= Serial entrepreneurship =

Practice of founding multiple businesses sequentially over a career

Serial entrepreneurship, sometimes referred to as serial founding, is the practice of an individual founding multiple businesses sequentially over the course of a career. Serial entrepreneurs typically exit or step back from one venture before starting another, distinguishing them from portfolio entrepreneurs, who operate multiple businesses simultaneously, and novice entrepreneurs, who are founding their first business. A substantial share of new businesses are undertaken by individuals with prior entrepreneurial experience, and academic interest in serial entrepreneurship has grown significantly since the early 2000s.

== Definition and types ==
Serial entrepreneurship is a form of habitual entrepreneurship, a broader category describing individuals with prior business ownership who continuously start new ventures. Serial entrepreneurs exit one venture before entering a subsequent one, distinguishing them from portfolio entrepreneurs, who continue to manage their original business while establishing or acquiring another, and from novice entrepreneurs, who are founding their first venture. While portfolio entrepreneurs manage multiple ventures concurrently, they have been shown to achieve higher levels of firm size and productivity than serial entrepreneurs. In the academic literature, the term "serial entrepreneur" is most commonly applied to the context of owner-managers, while the broader concept also encompasses entrepreneurial investors, corporate entrepreneurs, and freelance founders. Theoretical models propose that this pattern of sequential re-entry is driven by high-skill individuals seeking better matches between their capabilities and business opportunities, rather than permanently exiting to employment after a venture ends.

== Prevalence ==
Estimates of the prevalence of serial entrepreneurship vary by country and methodology. A systematic review of 118 scholarly articles estimated that up to 50% of new ventures are founded by individuals with prior entrepreneurial experience. Across European countries, serial entrepreneurs represent between 18 and 30 percent of all entrepreneurs; in the United States the figure is around 12 to 13 percent. Serial entrepreneurs are a minority of all business owners, yet their firms contribute disproportionately to employment growth and productivity.

== Characteristics ==
Serial entrepreneurs are concentrated in small business sectors such as retail, food services, and personal services, and often operate as sole proprietors. Serial entrepreneurs are more educated and socially connected than novice entrepreneurs, and serial entrepreneurship occurs among both men and women. Shaw and Sørensen found female serial entrepreneurs run firms approximately 97% larger than those of female novice entrepreneurs, though women overall run smaller firms than men. Baird and Morrison compare the process to labour market mobility, in which individuals move between roles seeking improved matches between their skills and opportunities. Serial entrepreneurs who experience business failure do not subsequently adjust their degree of over-optimism, which can affect later venture performance.

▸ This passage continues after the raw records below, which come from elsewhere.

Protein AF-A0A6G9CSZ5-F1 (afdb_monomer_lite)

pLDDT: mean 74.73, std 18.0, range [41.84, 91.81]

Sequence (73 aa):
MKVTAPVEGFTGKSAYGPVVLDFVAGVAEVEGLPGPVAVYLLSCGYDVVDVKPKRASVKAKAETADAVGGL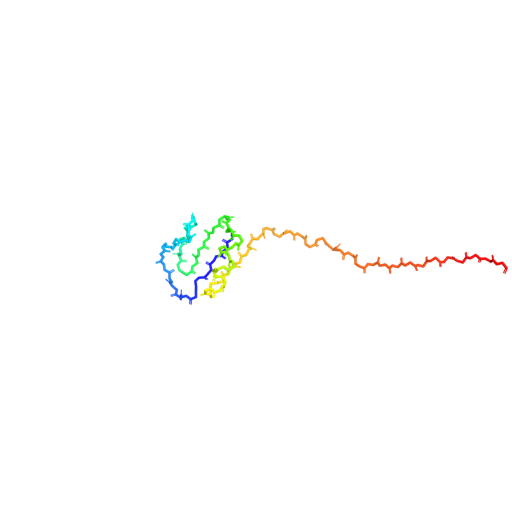SE

Structure (mmCIF, N/CA/C/O backbone):
data_AF-A0A6G9CSZ5-F1
#
_entry.id   AF-A0A6G9CSZ5-F1
#
loop_
_atom_site.group_PDB
_atom_site.id
_atom_site.type_symbol
_atom_site.label_atom_id
_atom_site.label_alt_id
_atom_site.label_comp_id
_atom_site.label_asym_id
_atom_site.label_entity_id
_atom_site.label_seq_id
_atom_site.pdbx_PDB_ins_code
_atom_site.Cartn_x
_atom_site.Cartn_y
_atom_site.Cartn_z
_atom_site.occupancy
_atom_site.B_iso_or_equiv
_atom_site.auth_seq_id
_atom_site.auth_comp_id
_atom_site.auth_asym_id
_atom_site.auth_atom_id
_atom_site.pdbx_PDB_model_num
ATOM 1 N N . MET A 1 1 ? 7.448 -2.686 1.875 1.00 81.56 1 MET A N 1
ATOM 2 C CA . MET A 1 1 ? 6.858 -1.513 1.187 1.00 81.56 1 MET A CA 1
ATOM 3 C C . MET A 1 1 ? 5.565 -1.156 1.904 1.00 81.56 1 MET A C 1
ATOM 5 O O . MET A 1 1 ? 4.866 -2.070 2.329 1.00 81.56 1 MET A O 1
ATOM 9 N N . LYS A 1 2 ? 5.277 0.130 2.115 1.00 87.50 2 LYS A N 1
ATOM 10 C CA . LYS A 1 2 ? 4.117 0.579 2.903 1.00 87.50 2 LYS A CA 1
ATOM 11 C C . LYS A 1 2 ? 3.166 1.373 2.013 1.00 87.50 2 LYS A C 1
ATOM 13 O O . LYS A 1 2 ? 3.624 2.246 1.283 1.00 87.50 2 LYS A O 1
ATOM 18 N N . VAL A 1 3 ? 1.876 1.064 2.066 1.00 88.12 3 VAL A N 1
ATOM 19 C CA . VAL A 1 3 ? 0.815 1.777 1.347 1.00 88.12 3 VAL A CA 1
ATOM 20 C C . VAL A 1 3 ? -0.136 2.387 2.362 1.00 88.12 3 VAL A C 1
ATOM 22 O O . VAL A 1 3 ? -0.685 1.668 3.189 1.00 88.12 3 VAL A O 1
ATOM 25 N N . THR A 1 4 ? -0.359 3.691 2.296 1.00 90.88 4 THR A N 1
ATOM 26 C CA . THR A 1 4 ? -1.318 4.389 3.156 1.00 90.88 4 THR A CA 1
ATOM 27 C C . THR A 1 4 ? -2.541 4.770 2.332 1.00 90.88 4 THR A C 1
ATOM 29 O O . THR A 1 4 ? -2.417 5.336 1.244 1.00 90.88 4 THR A O 1
ATOM 32 N N . ALA A 1 5 ? -3.726 4.423 2.825 1.00 87.44 5 ALA A N 1
ATOM 33 C CA . ALA A 1 5 ? -4.988 4.796 2.212 1.00 87.44 5 ALA A CA 1
ATOM 34 C C . ALA A 1 5 ? -5.278 6.290 2.431 1.00 87.44 5 ALA A C 1
ATOM 36 O O . ALA A 1 5 ? -5.007 6.804 3.515 1.00 87.44 5 ALA A O 1
ATOM 37 N N . PRO A 1 6 ? -5.890 6.980 1.451 1.00 86.31 6 PRO A N 1
ATOM 38 C CA . PRO A 1 6 ? -6.333 8.365 1.629 1.00 86.31 6 PRO A CA 1
ATOM 39 C C . PRO A 1 6 ? -7.488 8.495 2.634 1.00 86.31 6 PRO A C 1
ATOM 41 O O . PRO A 1 6 ? -7.806 9.592 3.082 1.00 86.31 6 PRO A O 1
ATOM 44 N N . VAL A 1 7 ? -8.142 7.380 2.970 1.00 83.69 7 VAL A N 1
ATOM 45 C CA . VAL A 1 7 ? -9.253 7.325 3.920 1.00 83.69 7 VAL A CA 1
ATOM 46 C C . VAL A 1 7 ? -8.713 6.993 5.307 1.00 83.69 7 VAL A C 1
ATOM 48 O O . VAL A 1 7 ? -8.177 5.906 5.540 1.00 83.69 7 VAL A O 1
ATOM 51 N N . GLU A 1 8 ? -8.884 7.932 6.235 1.00 83.44 8 GLU A N 1
ATOM 52 C CA . GLU A 1 8 ? -8.428 7.796 7.615 1.00 83.44 8 GLU A CA 1
ATOM 53 C C . GLU A 1 8 ? -9.139 6.629 8.321 1.00 83.44 8 GLU A C 1
ATOM 55 O O . GLU A 1 8 ? -10.361 6.487 8.259 1.00 83.44 8 GLU A O 1
ATOM 60 N N . GLY A 1 9 ? -8.363 5.748 8.960 1.00 81.38 9 GLY A N 1
ATOM 61 C CA . GLY A 1 9 ? -8.892 4.594 9.694 1.00 81.38 9 GLY A CA 1
ATOM 62 C C . GLY A 1 9 ? -9.393 3.432 8.826 1.00 81.38 9 GLY A C 1
ATOM 63 O O . GLY A 1 9 ? -9.927 2.463 9.371 1.00 81.38 9 GLY A O 1
ATOM 64 N N . PHE A 1 10 ? -9.204 3.472 7.502 1.00 84.75 10 PHE A N 1
ATOM 65 C CA . PHE A 1 10 ? -9.662 2.394 6.624 1.00 84.75 10 PHE A CA 1
ATOM 66 C C . PHE A 1 10 ? -9.045 1.044 7.012 1.00 84.75 10 PHE A C 1
ATOM 68 O O . PHE A 1 10 ? -7.826 0.871 7.042 1.00 84.75 10 PHE A O 1
ATOM 75 N N . THR A 1 11 ? -9.907 0.078 7.313 1.00 89.69 11 THR A N 1
ATOM 76 C CA . THR A 1 11 ? -9.519 -1.278 7.699 1.00 89.69 11 THR A CA 1
ATOM 77 C C . THR A 1 11 ? -10.211 -2.263 6.779 1.00 89.69 11 THR A C 1
ATOM 79 O O . THR A 1 11 ? -11.440 -2.309 6.728 1.00 89.69 11 THR A O 1
ATOM 82 N N . GLY A 1 12 ? -9.439 -3.042 6.028 1.00 88.88 12 GLY A N 1
ATOM 83 C CA . GLY A 1 12 ? -10.008 -3.994 5.086 1.00 88.88 12 GLY A CA 1
ATOM 84 C C . GLY A 1 12 ? -9.051 -4.429 3.990 1.00 88.88 12 GLY A C 1
ATOM 85 O O . GLY A 1 12 ? -7.984 -3.856 3.780 1.00 88.88 12 GLY A O 1
ATOM 86 N N . LYS A 1 13 ? -9.469 -5.459 3.259 1.00 90.81 13 LYS A N 1
ATOM 87 C CA . LYS A 1 13 ? -8.713 -6.019 2.140 1.00 90.81 13 LYS A CA 1
ATOM 88 C C . LYS A 1 13 ? -9.152 -5.375 0.837 1.00 90.81 13 LYS A C 1
ATOM 90 O O . LYS A 1 13 ? -10.343 -5.318 0.550 1.00 90.81 13 LYS A O 1
ATOM 95 N N . SER A 1 14 ? -8.194 -4.927 0.037 1.00 88.38 14 SER A N 1
ATOM 96 C CA . SER A 1 14 ? -8.430 -4.432 -1.322 1.00 88.38 14 SER A CA 1
ATOM 97 C C . SER A 1 14 ? -7.605 -5.239 -2.315 1.00 88.38 14 SER A C 1
ATOM 99 O O . SER A 1 14 ? -6.403 -5.418 -2.124 1.00 88.38 14 SER A O 1
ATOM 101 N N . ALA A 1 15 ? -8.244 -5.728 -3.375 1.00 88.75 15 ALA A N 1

== Economic performance and outcomes ==

=== Entrepreneurial learning ===
Prior entrepreneurial experience improves performance in subsequent ventures, though the source of this advantage is debated. Some researchers attribute the gains to learning through practice, while others emphasise innate ability, arguing that high-skill individuals are more motivated to search for better-matched ventures. Burke finds that learning effects are positive but short-lived, and some studies report no consistent performance differences between serial and novice entrepreneurs. Shaw and Sørensen found that second firms of serial entrepreneurs achieved approximately 55% higher sales than their first firms.

Serial entrepreneur firms are larger, grow more rapidly, and are more productive than those founded by first-time entrepreneurs. Shaw and Sørensen found serial entrepreneur firms have approximately 98% greater sales and are around 49% more productive than novice-founded firms after controlling for capital. De Vera and colleagues found, using economy-wide data from Portugal, that serial entrepreneur firms are approximately 50% larger, grow around 20% faster, and are about 23% more productive, with entrepreneur education and lower firm indebtedness the key drivers. Lafontaine and Shaw found that prior business closure strengthens rather than weakens subsequent performance, with sequential ownership producing stronger outcomes than concurrent ownership among small business owners. Burke also found that experienced entrepreneurs invest more frequently in new ventures as informal investors.

=== Institutional context ===
Institutional factors, including bankruptcy law, shape patterns of serial entrepreneurship. Baird and Morrison argue that entrepreneurial skills are portable across ventures, shifting analytical focus from the firm to the individual owner-manager. They also found that Chapter 11 bankruptcy protection creates a lock-in effect, providing financial benefits only to entrepreneurs who remain with existing ventures and thereby delaying the transition to a better-matched business.